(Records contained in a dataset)
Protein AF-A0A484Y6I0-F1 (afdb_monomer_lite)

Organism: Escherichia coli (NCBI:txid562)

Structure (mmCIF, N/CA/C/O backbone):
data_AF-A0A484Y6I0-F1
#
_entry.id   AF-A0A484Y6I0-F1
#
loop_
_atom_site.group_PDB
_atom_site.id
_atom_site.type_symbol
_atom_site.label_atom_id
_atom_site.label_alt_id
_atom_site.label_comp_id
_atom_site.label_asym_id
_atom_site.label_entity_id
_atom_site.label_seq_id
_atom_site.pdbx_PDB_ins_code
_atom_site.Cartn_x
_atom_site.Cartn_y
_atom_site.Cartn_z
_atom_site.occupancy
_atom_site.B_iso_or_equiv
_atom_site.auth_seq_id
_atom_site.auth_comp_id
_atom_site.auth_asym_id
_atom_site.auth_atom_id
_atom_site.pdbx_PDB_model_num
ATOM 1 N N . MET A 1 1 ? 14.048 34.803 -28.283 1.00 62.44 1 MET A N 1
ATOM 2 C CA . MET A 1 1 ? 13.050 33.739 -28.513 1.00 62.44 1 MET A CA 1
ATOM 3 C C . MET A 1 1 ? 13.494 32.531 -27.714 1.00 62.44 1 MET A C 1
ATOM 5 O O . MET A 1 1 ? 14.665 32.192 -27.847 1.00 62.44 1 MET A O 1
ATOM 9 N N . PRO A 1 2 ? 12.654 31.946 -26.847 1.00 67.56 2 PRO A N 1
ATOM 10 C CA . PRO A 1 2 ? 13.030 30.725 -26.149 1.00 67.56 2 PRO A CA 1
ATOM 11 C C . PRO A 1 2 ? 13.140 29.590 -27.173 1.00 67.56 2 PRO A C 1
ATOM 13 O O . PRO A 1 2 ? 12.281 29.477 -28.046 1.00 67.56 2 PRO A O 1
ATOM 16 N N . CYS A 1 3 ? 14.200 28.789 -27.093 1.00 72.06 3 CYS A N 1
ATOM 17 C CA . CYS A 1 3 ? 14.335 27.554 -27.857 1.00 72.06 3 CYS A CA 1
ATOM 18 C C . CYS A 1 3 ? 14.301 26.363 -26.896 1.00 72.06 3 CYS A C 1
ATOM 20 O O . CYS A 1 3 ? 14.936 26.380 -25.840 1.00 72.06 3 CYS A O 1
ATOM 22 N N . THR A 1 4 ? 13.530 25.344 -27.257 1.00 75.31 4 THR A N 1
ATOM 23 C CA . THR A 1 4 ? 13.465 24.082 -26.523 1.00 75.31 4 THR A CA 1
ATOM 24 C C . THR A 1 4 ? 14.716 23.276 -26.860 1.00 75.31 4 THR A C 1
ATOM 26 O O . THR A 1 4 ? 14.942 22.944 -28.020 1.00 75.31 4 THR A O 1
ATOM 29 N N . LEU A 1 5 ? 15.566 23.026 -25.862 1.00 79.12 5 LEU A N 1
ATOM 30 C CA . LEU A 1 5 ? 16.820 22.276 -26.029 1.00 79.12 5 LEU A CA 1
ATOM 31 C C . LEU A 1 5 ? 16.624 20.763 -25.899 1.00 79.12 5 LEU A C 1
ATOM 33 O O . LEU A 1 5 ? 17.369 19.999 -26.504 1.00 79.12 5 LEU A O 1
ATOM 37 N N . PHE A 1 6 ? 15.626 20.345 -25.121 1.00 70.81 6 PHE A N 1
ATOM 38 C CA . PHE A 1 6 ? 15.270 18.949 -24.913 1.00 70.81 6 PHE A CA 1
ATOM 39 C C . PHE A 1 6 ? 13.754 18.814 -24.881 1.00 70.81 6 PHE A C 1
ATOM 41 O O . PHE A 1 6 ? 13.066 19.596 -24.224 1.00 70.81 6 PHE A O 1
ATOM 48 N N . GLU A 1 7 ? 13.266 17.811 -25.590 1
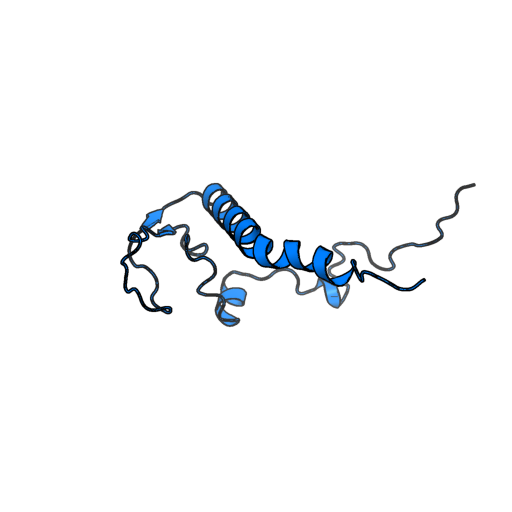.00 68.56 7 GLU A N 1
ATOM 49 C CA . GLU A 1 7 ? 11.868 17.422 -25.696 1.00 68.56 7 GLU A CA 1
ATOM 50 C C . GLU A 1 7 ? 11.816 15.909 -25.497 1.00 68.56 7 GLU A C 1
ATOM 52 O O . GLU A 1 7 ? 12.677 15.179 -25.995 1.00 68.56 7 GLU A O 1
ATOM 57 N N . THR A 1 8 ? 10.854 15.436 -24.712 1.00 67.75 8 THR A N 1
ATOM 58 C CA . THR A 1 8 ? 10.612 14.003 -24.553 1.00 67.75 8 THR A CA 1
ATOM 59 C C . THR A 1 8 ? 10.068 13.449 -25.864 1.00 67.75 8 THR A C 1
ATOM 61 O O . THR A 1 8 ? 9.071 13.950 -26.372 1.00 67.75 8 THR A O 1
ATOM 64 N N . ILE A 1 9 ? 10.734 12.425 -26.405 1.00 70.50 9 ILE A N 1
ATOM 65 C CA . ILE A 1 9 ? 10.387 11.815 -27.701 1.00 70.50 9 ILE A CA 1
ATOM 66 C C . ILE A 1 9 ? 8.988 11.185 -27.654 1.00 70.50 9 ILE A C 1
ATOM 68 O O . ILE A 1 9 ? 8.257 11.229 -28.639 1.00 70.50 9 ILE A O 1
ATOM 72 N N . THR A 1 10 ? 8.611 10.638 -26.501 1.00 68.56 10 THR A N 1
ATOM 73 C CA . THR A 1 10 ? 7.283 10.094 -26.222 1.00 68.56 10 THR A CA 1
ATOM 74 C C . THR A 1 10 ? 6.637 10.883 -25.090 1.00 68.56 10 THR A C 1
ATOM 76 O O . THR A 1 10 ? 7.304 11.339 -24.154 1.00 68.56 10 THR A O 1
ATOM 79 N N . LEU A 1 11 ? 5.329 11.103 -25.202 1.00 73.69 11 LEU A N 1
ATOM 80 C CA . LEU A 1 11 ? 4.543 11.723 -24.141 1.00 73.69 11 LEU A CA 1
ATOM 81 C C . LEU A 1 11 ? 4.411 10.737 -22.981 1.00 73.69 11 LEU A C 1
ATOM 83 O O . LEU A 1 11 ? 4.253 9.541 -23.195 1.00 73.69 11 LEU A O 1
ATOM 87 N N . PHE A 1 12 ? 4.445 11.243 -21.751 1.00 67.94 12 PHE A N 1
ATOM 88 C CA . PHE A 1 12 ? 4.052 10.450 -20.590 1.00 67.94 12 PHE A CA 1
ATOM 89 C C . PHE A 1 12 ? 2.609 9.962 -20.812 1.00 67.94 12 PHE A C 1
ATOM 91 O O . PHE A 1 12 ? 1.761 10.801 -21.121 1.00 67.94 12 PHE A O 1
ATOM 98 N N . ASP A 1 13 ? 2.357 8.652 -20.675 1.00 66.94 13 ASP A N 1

| What is being asked |
An exact retyping of each record, with no pictures, is the answer required.

| Your response |
Protein AF-A0A484Y6I0-F1 (afdb_monomer_lite)

Organism: Escherichia coli (NCBI:txid562)

Structure (mmCIF, N/CA/C/O backbone):
data_AF-A0A484Y6I0-F1
#
_entry.id   AF-A0A484Y6I0-F1
#
loop_
_atom_site.group_PDB
_atom_site.id
_atom_site.type_symbol
_atom_site.label_atom_id
_atom_site.label_alt_id
_atom_site.label_comp_id
_atom_site.label_asym_id
_atom_site.label_entity_id
_atom_site.label_seq_id
_atom_site.pdbx_PDB_ins_code
_atom_site.Cartn_x
_atom_site.Cartn_y
_atom_site.Cartn_z
_atom_site.occupancy
_atom_site.B_iso_or_equiv
_atom_site.auth_seq_id
_atom_site.auth_comp_id
_atom_site.auth_asym_id
_atom_site.auth_atom_id
_atom_site.pdbx_PDB_model_num
ATOM 1 N N . MET A 1 1 ? 14.048 34.803 -28.283 1.00 62.44 1 MET A N 1
ATOM 2 C CA . MET A 1 1 ? 13.050 33.739 -28.513 1.00 62.44 1 MET A CA 1
ATOM 3 C C . MET A 1 1 ? 13.494 32.531 -27.714 1.00 62.44 1 MET A C 1
ATOM 5 O O . MET A 1 1 ? 14.665 32.192 -27.847 1.00 62.44 1 MET A O 1
ATOM 9 N N . PRO A 1 2 ? 12.654 31.946 -26.847 1.00 67.56 2 PRO A N 1
ATOM 10 C CA . PRO A 1 2 ? 13.030 30.725 -26.149 1.00 67.56 2 PRO A CA 1
ATOM 11 C C . PRO A 1 2 ? 13.140 29.590 -27.173 1.00 67.56 2 PRO A C 1
ATOM 13 O O . PRO A 1 2 ? 12.281 29.477 -28.046 1.00 67.56 2 PRO A O 1
ATOM 16 N N . CYS A 1 3 ? 14.200 28.789 -27.093 1.00 72.06 3 CYS A N 1
ATOM 17 C CA . CYS A 1 3 ? 14.335 27.554 -27.857 1.00 72.06 3 CYS A CA 1
ATOM 18 C C . CYS A 1 3 ? 14.301 26.363 -26.896 1.00 72.06 3 CYS A C 1
ATOM 20 O O . CYS A 1 3 ? 14.936 26.380 -25.840 1.00 72.06 3 CYS A O 1
ATOM 22 N N . THR A 1 4 ? 13.530 25.344 -27.257 1.00 75.31 4 THR A N 1
ATOM 23 C CA . THR A 1 4 ? 13.465 24.082 -26.523 1.00 75.31 4 THR A CA 1
ATOM 24 C C . THR A 1 4 ? 14.716 23.276 -26.860 1.00 75.31 4 THR A C 1
ATOM 26 O O . THR A 1 4 ? 14.942 22.944 -28.020 1.00 75.31 4 THR A O 1
ATOM 29 N N . LEU A 1 5 ? 15.566 23.026 -25.862 1.00 79.12 5 LEU A N 1
ATOM 30 C CA . LEU A 1 5 ? 16.820 22.276 -26.029 1.00 79.12 5 LEU A CA 1
ATOM 31 C C . LEU A 1 5 ? 16.624 20.763 -25.899 1.00 79.12 5 LEU A C 1
ATOM 33 O O . LEU A 1 5 ? 17.369 19.999 -26.504 1.00 79.12 5 LEU A O 1
ATOM 37 N N . PHE A 1 6 ? 15.626 20.345 -25.121 1.00 70.81 6 PHE A N 1
ATOM 38 C CA . PHE A 1 6 ? 15.270 18.949 -24.913 1.00 70.81 6 PHE A CA 1
ATOM 39 C C . PHE A 1 6 ? 13.754 18.814 -24.881 1.00 70.81 6 PHE A C 1
ATOM 41 O O . PHE A 1 6 ? 13.066 19.596 -24.224 1.00 70.81 6 PHE A O 1
ATOM 48 N N . GLU A 1 7 ? 13.266 17.811 -25.590 1
.00 68.56 7 GLU A N 1
ATOM 49 C CA . GLU A 1 7 ? 11.868 17.422 -25.696 1.00 68.56 7 GLU A CA 1
ATOM 50 C C . GLU A 1 7 ? 11.816 15.909 -25.497 1.00 68.56 7 GLU A C 1
ATOM 52 O O . GLU A 1 7 ? 12.677 15.179 -25.995 1.00 68.56 7 GLU A O 1
ATOM 57 N N . THR A 1 8 ? 10.854 15.436 -24.712 1.00 67.75 8 THR A N 1
ATOM 58 C CA . THR A 1 8 ? 10.612 14.003 -24.553 1.00 67.75 8 THR A CA 1
ATOM 59 C C . THR A 1 8 ? 10.068 13.449 -25.864 1.00 67.75 8 THR A C 1
ATOM 61 O O . THR A 1 8 ? 9.071 13.950 -26.372 1.00 67.75 8 THR A O 1
ATOM 64 N N . ILE A 1 9 ? 10.734 12.425 -26.405 1.00 70.50 9 ILE A N 1
ATOM 65 C CA . ILE A 1 9 ? 10.387 11.815 -27.701 1.00 70.50 9 ILE A CA 1
ATOM 66 C C . ILE A 1 9 ? 8.988 11.185 -27.654 1.00 70.50 9 ILE A C 1
ATOM 68 O O . ILE A 1 9 ? 8.257 11.229 -28.639 1.00 70.50 9 ILE A O 1
ATOM 72 N N . THR A 1 10 ? 8.611 10.638 -26.501 1.00 68.56 10 THR A N 1
ATOM 73 C CA . THR A 1 10 ? 7.283 10.094 -26.222 1.00 68.56 10 THR A CA 1
ATOM 74 C C . THR A 1 10 ? 6.637 10.883 -25.090 1.00 68.56 10 THR A C 1
ATOM 76 O O . THR A 1 10 ? 7.304 11.339 -24.154 1.00 68.56 10 THR A O 1
ATOM 79 N N . LEU A 1 11 ? 5.329 11.103 -25.202 1.00 73.69 11 LEU A N 1
ATOM 80 C CA . LEU A 1 11 ? 4.543 11.723 -24.141 1.00 73.69 11 LEU A CA 1
ATOM 81 C C . LEU A 1 11 ? 4.411 10.737 -22.981 1.00 73.69 11 LEU A C 1
ATOM 83 O O . LEU A 1 11 ? 4.253 9.541 -23.195 1.00 73.69 11 LEU A O 1
ATOM 87 N N . PHE A 1 12 ? 4.445 11.243 -21.751 1.00 67.94 12 PHE A N 1
ATOM 88 C CA . PHE A 1 12 ? 4.052 10.450 -20.590 1.00 67.94 12 PHE A CA 1
ATOM 89 C C . PHE A 1 12 ? 2.609 9.962 -20.812 1.00 67.94 12 PHE A C 1
ATOM 91 O O . PHE A 1 12 ? 1.761 10.801 -21.121 1.00 67.94 12 PHE A O 1
ATOM 98 N N . ASP A 1 13 ? 2.357 8.652 -20.675 1.00 66.94 13 ASP A N 1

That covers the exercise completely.